407 Proxy authentication Required is similar to 401, which means that the client must be authorized by the proxy server first. (HTTP 1.1 new)
408 Request Timeout The customer has not made any requests during the waiting time of the server license. Customers can repeat the same request at a later time. (HTTP 1.1 new)
409 Conflict is usually associated with a put request. The request cannot succeed because the request conflicts with the current state of the resource. (HTTP 1.1 new)
410 Gone The requested document is no longer available, and the server does not know which address to redirect to. It differs from 404 in that returning 407 means that the document has permanently left the specified location, and 404 indicates that the document is unavailable for unknown reasons. (HTTP 1.1 new)
411 Length Required The server cannot process the request unless the client sends a content-length header. (HTTP 1.1 new)
412 Precondition Failed Some of the prerequisites specified in the request header failed (HTTP 1.1 new).
413 Request Entity Too Large the size of the target document exceeds the size that the server is currently willing to handle. If the server thinks it can process the request later, it should provide a Retry-after header (HTTP 1.1 new).
414 Request Uri Too Long URI is too lengthy (HTTP 1.1 new).
416 requested range not satisfiable server does not meet the Range header specified by the customer in the request. (HTTP 1.1 new)
The Internal server Error server encountered unexpected conditions and was unable to complete the customer's request.
The 501 not implemented server does not support the functionality required to implement the request. For example, a customer sends a put request that is not supported by the server.
502 Bad Gateway server as a gateway or proxy, the server returned an illegal reply in order to complete the request to access the next server.
503 Service Unavailable Server failed to answer due to maintenance or heavy load.
504 Gateway Timeout is used by a server acting as a proxy or gateway, indicating that it is not able to get answers from remote servers in a timely manner. (HTTP 1.1 new)
505 HTTP version not supported server does not support HTTP versions as specified in the request

HTTP protocol header fields

Contact Us

The content source of this page is from Internet, which doesn't represent Alibaba Cloud's opinion; products and services mentioned on that page don't have any relationship with Alibaba Cloud. If the content of the page makes you feel confusing, please write us an email, we will handle the problem within 5 days after receiving your email.
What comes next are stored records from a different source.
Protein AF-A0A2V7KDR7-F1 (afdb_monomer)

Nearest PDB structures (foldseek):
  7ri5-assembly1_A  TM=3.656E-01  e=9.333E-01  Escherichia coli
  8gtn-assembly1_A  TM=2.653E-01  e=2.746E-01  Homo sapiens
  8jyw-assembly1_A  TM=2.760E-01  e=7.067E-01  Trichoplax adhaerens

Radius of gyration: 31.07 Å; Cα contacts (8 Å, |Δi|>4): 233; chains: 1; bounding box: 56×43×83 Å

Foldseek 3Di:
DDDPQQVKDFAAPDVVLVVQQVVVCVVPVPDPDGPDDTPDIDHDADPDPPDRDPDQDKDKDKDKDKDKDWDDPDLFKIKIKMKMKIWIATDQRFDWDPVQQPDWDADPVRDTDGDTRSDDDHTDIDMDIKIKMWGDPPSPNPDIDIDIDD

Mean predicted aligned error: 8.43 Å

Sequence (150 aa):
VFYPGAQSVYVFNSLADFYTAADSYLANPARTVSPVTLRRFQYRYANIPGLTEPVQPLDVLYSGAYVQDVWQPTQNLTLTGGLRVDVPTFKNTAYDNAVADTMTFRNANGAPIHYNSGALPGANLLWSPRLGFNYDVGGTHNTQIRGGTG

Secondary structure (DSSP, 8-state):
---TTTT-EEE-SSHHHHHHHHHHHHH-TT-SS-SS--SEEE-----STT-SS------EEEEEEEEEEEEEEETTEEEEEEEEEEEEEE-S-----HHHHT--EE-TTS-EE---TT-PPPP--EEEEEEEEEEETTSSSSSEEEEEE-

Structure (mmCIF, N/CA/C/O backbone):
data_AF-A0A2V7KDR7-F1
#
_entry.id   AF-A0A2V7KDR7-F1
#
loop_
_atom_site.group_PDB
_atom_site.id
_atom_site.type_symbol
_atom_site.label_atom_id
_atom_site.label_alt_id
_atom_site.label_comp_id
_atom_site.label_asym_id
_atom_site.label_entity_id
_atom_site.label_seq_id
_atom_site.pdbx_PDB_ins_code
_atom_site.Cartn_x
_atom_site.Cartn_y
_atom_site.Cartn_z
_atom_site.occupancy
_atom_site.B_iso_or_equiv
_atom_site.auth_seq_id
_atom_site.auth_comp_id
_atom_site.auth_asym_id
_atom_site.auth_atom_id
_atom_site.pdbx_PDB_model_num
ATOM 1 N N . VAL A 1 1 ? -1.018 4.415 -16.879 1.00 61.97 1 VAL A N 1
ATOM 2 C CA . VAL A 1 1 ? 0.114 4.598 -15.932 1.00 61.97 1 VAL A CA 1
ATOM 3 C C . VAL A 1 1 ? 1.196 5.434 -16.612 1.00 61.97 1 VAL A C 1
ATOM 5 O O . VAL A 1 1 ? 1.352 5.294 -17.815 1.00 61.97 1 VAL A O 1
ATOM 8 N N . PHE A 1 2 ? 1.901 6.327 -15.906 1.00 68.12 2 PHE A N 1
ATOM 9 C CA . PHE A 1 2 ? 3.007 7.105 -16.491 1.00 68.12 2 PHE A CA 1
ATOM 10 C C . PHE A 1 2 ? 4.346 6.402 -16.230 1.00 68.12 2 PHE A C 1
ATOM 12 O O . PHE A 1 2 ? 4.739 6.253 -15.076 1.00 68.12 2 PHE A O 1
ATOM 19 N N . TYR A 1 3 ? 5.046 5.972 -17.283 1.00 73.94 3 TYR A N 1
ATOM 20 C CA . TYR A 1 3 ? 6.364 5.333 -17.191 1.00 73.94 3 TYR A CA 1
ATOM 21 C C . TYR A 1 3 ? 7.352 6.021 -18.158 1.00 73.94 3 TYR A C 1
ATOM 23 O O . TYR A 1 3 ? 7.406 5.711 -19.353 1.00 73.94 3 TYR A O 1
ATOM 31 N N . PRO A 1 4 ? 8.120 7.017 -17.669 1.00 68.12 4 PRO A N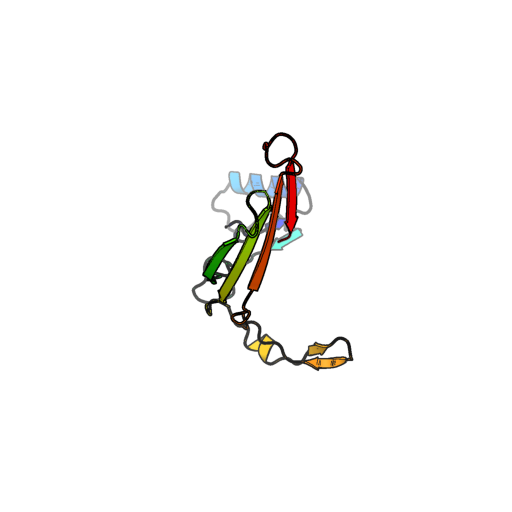 1
ATOM 32 C CA . PRO A 1 4 ? 8.936 7.876 -18.519 1.00 68.12 4 PRO A CA 1
ATOM 33 C C . PRO A 1 4 ? 10.061 7.094 -19.210 1.00 68.12 4 PRO A C 1
ATOM 35 O O . PRO A 1 4 ? 10.789 6.310 -18.592 1.00 68.12 4 PRO A O 1
ATOM 38 N N . GLY A 1 5 ? 10.229 7.357 -20.506 1.00 71.44 5 GLY A N 1
ATOM 39 C CA . GLY A 1 5 ? 11.246 6.725 -21.349 1.00 71.44 5 GLY A CA 1
ATOM 40 C C . GLY A 1 5 ? 10.772 5.514 -22.154 1.00 71.44 5 GLY A C 1
ATOM 41 O O . GLY A 1 5 ? 11.575 4.974 -22.910 1.00 71.44 5 GLY A O 1
ATOM 42 N N . ALA A 1 6 ? 9.494 5.124 -22.069 1.00 70.56 6 ALA A N 1
ATOM 43 C CA . ALA A 1 6 ? 8.913 4.166 -23.018 1.00 70.56 6 ALA A CA 1
ATOM 44 C C . ALA A 1 6 ? 8.885 4.681 -24.461 1.00 70.56 6 ALA A C 1
ATOM 46 O O . ALA A 1 6 ? 9.039 3.911 -25.401 1.00 70.56 6 ALA A O 1
ATOM 47 N N . GLN A 1 7 ? 8.765 5.998 -24.638 1.00 73.88 7 GLN A N 1
ATOM 48 C CA . GLN A 1 7 ? 8.876 6.665 -25.940 1.00 73.88 7 GLN A CA 1
ATOM 49 C C . GLN A 1 7 ? 10.316 7.102 -26.257 1.00 73.88 7 GLN A C 1
ATOM 51 O O . GLN A 1 7 ? 10.543 7.945 -27.119 1.00 73.88 7 GLN A O 1
ATOM 56 N N . SER A 1 8 ? 11.298 6.498 -25.582 1.00 85.94 8 SER A N 1
ATOM 57 C CA . SER A 1 8 ? 12.709 6.891 -25.579 1.00 85.94 8 SER A CA 1
ATOM 58 C C . SER A 1 8 ? 12.993 8.241 -24.909 1.00 85.94 8 SER A C 1
ATOM 60 O O . SER A 1 8 ? 12.114 9.072 -24.694 1.00 85.94 8 SER A O 1
ATOM 62 N N . VAL A 1 9 ? 14.255 8.455 -24.538 1.00 90.25 9 VAL A N 1
ATOM 63 C CA . VAL A 1 9 ? 14.769 9.728 -24.017 1.00 90.25 9 VAL A CA 1
ATOM 64 C C . VAL A 1 9 ? 15.900 10.199 -24.917 1.00 90.25 9 VAL A C 1
ATOM 66 O O . VAL A 1 9 ? 16.889 9.485 -25.100 1.00 90.25 9 VAL A O 1
ATOM 69 N N . TYR A 1 10 ? 15.765 11.422 -25.421 1.00 91.62 10 TYR A N 1
ATOM 70 C CA . TYR A 1 10 ? 16.745 12.087 -26.269 1.00 91.62 10 TYR A CA 1
ATOM 71 C C . TYR A 1 10 ? 17.389 13.230 -25.493 1.00 91.62 10 TYR A C 1
ATOM 73 O O . TYR A 1 10 ? 16.699 14.085 -24.940 1.00 91.62 10 TYR A O 1
ATOM 81 N N . VAL A 1 11 ? 18.717 13.243 -25.437 1.00 94.56 11 VAL A N 1
ATOM 82 C CA . VAL A 1 11 ? 19.484 14.312 -24.798 1.00 94.56 11 VAL A CA 1
ATOM 83 C C . VAL A 1 11 ? 20.486 14.853 -25.806 1.00 94.56 11 VAL A C 1
ATOM 85 O O . VAL A 1 11 ? 21.353 14.119 -26.277 1.00 94.56 11 VAL A O 1
ATOM 88 N N . PHE A 1 12 ? 20.375 16.141 -26.106 1.00 96.81 12 PHE A N 1
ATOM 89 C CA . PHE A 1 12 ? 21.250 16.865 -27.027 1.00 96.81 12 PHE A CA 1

If you find any instances of plagiarism from the community, please send an email to: info-contact@alibabacloud.com and provide relevant evidence. A staff member will contact you within 5 working days.

A Free Trial That Lets You Build Big!

Start building with 50+ products and up to 12 months usage for Elastic Compute Service

  • Sales Support

    1 on 1 presale consultation

  • After-Sales Support

    24/7 Technical Support 6 Free Tickets per Quarter Faster Response

  • Alibaba Cloud offers highly flexible support services tailored to meet your exact needs.